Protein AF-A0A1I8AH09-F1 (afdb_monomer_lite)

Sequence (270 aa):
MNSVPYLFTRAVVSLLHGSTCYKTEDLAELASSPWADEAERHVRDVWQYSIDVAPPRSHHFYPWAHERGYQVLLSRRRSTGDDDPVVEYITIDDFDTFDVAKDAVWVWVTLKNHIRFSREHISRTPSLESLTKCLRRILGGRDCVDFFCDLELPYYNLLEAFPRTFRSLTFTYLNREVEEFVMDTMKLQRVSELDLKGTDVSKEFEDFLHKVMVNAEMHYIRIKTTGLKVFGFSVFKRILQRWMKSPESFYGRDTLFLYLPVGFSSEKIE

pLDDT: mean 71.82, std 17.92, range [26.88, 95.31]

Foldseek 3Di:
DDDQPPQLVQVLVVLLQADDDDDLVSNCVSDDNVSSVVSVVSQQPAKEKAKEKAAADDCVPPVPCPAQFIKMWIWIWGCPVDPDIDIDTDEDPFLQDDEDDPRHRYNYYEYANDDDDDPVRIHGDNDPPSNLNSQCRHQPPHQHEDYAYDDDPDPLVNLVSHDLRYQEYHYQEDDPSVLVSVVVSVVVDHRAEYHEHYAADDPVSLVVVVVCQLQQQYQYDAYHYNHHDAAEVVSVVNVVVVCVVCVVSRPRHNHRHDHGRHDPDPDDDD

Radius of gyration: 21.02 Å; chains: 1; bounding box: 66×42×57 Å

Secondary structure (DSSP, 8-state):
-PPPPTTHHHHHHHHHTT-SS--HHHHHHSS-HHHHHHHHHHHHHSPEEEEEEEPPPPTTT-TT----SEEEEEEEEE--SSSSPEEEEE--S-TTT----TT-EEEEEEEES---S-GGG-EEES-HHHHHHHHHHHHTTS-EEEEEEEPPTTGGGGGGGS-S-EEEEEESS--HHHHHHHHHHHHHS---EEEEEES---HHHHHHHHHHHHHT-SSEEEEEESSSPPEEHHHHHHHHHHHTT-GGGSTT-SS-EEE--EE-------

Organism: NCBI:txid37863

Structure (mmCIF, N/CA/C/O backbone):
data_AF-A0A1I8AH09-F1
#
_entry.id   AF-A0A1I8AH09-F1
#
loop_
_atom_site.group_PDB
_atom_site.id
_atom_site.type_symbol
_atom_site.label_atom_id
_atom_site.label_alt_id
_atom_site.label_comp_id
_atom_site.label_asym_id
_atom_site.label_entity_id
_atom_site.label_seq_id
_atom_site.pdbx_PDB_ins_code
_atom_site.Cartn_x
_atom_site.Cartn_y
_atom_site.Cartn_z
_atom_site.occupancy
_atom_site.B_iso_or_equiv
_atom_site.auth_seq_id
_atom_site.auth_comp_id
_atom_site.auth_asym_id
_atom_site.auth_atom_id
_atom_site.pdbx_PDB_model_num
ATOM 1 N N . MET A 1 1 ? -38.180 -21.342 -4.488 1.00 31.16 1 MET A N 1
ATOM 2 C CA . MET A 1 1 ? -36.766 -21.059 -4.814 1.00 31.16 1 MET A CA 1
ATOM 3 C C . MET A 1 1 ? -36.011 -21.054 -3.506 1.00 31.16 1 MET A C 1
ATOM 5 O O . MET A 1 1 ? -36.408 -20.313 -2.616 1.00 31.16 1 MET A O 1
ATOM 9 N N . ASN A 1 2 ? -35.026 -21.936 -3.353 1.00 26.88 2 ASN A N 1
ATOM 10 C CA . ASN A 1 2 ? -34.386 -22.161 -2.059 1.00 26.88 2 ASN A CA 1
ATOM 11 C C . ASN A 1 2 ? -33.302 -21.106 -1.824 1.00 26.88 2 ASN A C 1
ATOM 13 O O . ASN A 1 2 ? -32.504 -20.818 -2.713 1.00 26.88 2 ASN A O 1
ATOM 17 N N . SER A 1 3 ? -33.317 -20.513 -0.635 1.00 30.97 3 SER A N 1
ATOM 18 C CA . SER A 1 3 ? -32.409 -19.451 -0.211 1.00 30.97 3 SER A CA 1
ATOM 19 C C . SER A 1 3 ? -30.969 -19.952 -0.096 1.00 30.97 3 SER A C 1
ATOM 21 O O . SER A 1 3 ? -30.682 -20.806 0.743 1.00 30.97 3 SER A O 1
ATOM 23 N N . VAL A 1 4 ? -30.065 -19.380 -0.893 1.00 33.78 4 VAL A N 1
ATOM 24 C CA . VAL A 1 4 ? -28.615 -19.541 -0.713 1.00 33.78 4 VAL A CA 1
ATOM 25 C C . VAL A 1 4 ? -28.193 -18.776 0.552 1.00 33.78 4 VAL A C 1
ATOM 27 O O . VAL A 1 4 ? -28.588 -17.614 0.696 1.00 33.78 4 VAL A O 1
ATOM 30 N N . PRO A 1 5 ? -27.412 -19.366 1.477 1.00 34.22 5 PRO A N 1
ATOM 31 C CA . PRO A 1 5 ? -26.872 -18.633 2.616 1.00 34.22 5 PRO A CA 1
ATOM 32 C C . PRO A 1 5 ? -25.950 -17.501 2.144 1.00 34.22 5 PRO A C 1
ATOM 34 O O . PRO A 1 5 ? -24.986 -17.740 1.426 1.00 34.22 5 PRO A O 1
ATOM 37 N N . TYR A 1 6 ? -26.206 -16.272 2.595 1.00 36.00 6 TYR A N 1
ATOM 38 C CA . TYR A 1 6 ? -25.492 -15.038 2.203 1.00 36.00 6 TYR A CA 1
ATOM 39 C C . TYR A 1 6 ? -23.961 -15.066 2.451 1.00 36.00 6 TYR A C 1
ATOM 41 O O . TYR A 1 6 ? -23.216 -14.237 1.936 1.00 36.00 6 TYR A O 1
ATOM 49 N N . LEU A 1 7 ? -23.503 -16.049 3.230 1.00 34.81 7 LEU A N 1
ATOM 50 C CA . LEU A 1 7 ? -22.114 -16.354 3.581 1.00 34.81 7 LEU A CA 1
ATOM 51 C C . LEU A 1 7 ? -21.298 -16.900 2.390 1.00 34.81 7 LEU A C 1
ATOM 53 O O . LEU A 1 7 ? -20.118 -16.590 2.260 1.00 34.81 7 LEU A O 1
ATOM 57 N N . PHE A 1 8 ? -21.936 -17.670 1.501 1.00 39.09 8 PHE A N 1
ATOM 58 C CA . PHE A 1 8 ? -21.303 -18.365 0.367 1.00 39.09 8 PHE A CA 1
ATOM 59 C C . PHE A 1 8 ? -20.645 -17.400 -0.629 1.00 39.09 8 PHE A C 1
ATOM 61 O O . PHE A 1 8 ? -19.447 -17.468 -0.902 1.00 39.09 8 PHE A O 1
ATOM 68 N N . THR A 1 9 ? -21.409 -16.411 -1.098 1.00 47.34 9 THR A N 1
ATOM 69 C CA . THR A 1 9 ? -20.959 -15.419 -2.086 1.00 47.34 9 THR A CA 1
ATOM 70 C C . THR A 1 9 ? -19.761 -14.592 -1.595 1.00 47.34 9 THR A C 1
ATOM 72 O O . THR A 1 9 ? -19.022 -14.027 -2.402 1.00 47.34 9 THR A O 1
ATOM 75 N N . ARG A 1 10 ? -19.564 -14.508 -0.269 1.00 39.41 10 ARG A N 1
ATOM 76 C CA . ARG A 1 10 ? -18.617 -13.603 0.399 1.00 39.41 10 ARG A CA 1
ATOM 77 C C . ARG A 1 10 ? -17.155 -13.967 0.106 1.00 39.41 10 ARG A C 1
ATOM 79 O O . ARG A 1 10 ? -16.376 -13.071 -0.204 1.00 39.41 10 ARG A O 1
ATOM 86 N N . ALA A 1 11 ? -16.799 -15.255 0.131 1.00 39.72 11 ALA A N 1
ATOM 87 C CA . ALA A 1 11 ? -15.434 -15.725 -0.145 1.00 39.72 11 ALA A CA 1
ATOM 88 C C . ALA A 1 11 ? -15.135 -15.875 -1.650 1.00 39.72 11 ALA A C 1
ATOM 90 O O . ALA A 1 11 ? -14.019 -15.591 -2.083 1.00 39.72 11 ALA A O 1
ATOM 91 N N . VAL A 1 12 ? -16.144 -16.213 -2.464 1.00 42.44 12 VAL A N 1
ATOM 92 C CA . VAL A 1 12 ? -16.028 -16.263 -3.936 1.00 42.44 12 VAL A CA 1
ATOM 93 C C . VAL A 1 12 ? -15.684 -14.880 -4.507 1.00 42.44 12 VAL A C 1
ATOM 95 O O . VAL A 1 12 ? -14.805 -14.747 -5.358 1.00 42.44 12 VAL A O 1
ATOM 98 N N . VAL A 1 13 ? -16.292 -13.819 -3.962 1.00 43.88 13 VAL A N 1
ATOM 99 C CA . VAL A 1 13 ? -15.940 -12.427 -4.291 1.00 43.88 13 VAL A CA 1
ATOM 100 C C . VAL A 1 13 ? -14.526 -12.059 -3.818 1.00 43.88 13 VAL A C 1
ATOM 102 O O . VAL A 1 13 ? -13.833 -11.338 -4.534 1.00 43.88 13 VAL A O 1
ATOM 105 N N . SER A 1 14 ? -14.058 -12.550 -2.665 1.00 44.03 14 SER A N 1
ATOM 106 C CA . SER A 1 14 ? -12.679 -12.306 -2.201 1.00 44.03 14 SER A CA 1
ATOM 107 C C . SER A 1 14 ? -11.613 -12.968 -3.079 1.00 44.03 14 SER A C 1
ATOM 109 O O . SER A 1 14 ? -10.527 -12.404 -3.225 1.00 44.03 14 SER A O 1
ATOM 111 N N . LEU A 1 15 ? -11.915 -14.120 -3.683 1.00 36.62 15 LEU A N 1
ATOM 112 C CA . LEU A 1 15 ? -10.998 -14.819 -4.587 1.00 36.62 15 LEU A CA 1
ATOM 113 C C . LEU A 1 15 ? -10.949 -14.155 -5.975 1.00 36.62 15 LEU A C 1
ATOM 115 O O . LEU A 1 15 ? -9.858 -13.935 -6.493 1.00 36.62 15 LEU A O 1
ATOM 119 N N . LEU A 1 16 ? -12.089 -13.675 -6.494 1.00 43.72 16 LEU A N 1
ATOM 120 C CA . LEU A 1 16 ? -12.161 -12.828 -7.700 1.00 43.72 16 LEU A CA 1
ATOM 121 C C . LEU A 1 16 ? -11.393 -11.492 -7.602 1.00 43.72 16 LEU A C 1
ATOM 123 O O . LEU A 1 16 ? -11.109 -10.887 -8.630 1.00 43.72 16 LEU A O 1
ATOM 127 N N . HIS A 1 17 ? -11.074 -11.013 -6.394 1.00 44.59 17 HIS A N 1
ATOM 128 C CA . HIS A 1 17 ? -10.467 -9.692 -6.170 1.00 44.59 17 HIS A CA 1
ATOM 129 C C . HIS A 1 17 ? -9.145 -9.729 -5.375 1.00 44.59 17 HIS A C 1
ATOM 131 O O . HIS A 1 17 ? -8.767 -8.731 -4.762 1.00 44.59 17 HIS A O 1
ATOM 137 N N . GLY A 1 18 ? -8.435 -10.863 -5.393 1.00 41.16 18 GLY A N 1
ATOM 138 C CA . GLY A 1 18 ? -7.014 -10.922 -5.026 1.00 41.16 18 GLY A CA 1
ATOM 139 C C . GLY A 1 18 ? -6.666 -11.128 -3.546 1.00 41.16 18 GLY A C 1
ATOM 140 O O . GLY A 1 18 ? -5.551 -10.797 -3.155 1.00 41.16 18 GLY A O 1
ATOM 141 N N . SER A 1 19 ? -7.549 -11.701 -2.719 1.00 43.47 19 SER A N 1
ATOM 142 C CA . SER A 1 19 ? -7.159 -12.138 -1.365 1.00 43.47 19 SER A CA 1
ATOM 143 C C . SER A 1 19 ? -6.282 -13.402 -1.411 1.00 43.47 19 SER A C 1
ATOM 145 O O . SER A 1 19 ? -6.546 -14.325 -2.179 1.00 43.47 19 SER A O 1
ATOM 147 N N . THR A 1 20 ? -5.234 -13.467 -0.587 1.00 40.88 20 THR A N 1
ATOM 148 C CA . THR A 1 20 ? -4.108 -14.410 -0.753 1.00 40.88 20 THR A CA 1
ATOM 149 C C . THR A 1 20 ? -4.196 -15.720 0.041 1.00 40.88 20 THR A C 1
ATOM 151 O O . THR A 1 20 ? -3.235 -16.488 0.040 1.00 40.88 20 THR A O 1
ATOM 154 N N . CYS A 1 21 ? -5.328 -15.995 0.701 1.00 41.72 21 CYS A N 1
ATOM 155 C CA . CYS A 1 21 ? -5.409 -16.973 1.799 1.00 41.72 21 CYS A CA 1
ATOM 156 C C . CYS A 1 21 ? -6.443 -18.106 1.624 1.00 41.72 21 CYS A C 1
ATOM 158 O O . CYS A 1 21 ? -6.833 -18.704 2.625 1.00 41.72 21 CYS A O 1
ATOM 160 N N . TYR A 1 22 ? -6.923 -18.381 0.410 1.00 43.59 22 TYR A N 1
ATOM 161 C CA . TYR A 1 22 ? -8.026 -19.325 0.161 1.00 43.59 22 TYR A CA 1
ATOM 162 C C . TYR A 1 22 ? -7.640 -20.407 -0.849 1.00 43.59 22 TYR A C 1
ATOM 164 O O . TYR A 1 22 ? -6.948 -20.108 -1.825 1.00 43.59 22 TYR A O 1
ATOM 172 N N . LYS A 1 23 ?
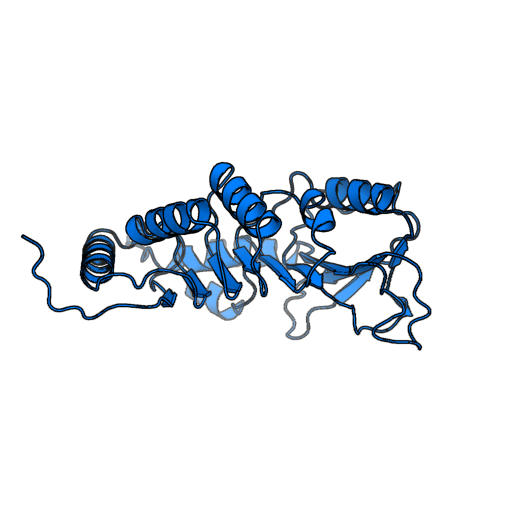 -8.107 -21.644 -0.640 1.00 44.06 23 LYS A N 1
ATOM 173 C CA . LYS A 1 23 ? -7.935 -22.729 -1.611 1.00 44.06 23 LYS A CA 1
ATOM 174 C C . LYS A 1 23 ? -9.069 -22.711 -2.634 1.00 44.06 23 LYS A C 1
ATOM 176 O O . LYS A 1 23 ? -10.195 -22.337 -2.322 1.00 44.06 23 LYS A O 1
ATOM 181 N N . THR A 1 24 ? -8.794 -23.161 -3.856 1.00 48.84 24 THR A N 1
ATOM 182 C CA . THR A 1 24 ? -9.818 -23.342 -4.903 1.00 48.84 24 THR A CA 1
ATOM 183 C C . THR A 1 24 ? -10.876 -24.376 -4.508 1.00 48.84 24 THR A C 1
ATOM 185 O O . THR A 1 24 ? -12.046 -24.196 -4.831 1.00 48.84 24 THR A O 1
ATOM 188 N N . GLU A 1 25 ? -10.489 -25.395 -3.736 1.00 48.25 25 GLU A N 1
ATOM 189 C CA . GLU A 1 25 ? -11.385 -26.397 -3.137 1.00 48.25 25 GLU A CA 1
ATOM 190 C C . GLU A 1 25 ? -12.524 -25.741 -2.328 1.00 48.25 25 GLU A C 1
ATOM 192 O O . GLU A 1 25 ? -13.684 -26.131 -2.469 1.00 48.25 25 GLU A O 1
ATOM 197 N N . ASP A 1 26 ? -12.223 -24.671 -1.577 1.00 47.44 26 ASP A N 1
ATOM 198 C CA . ASP A 1 26 ? -13.202 -23.937 -0.766 1.00 47.44 26 ASP A CA 1
ATOM 199 C C . ASP A 1 26 ? -14.272 -23.235 -1.638 1.00 47.44 26 ASP A C 1
ATOM 201 O O . ASP A 1 26 ? -15.393 -23.010 -1.189 1.00 47.44 26 ASP A O 1
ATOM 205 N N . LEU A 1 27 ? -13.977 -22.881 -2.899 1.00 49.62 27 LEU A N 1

◇ ◇ ◇ ◇

- [What is being asked]: Of the lines above, extract only those from the line with "ATOM 128 C CA" to the line with "ATOM 131 O O", both included, exactly as written.

- [Exercise result]:
ATOM 128 C CA . HIS A 1 17 ? -10.467 -9.692 -6.170 1.00 44.59 17 HIS A CA 1
ATOM 129 C C . HIS A 1 17 ? -9.145 -9.729 -5.375 1.00 44.59 17 HIS A C 1
ATOM 131 O O . HIS A 1 17 ? -8.767 -8.731 -4.762 1.00 44.59 17 HIS A O 1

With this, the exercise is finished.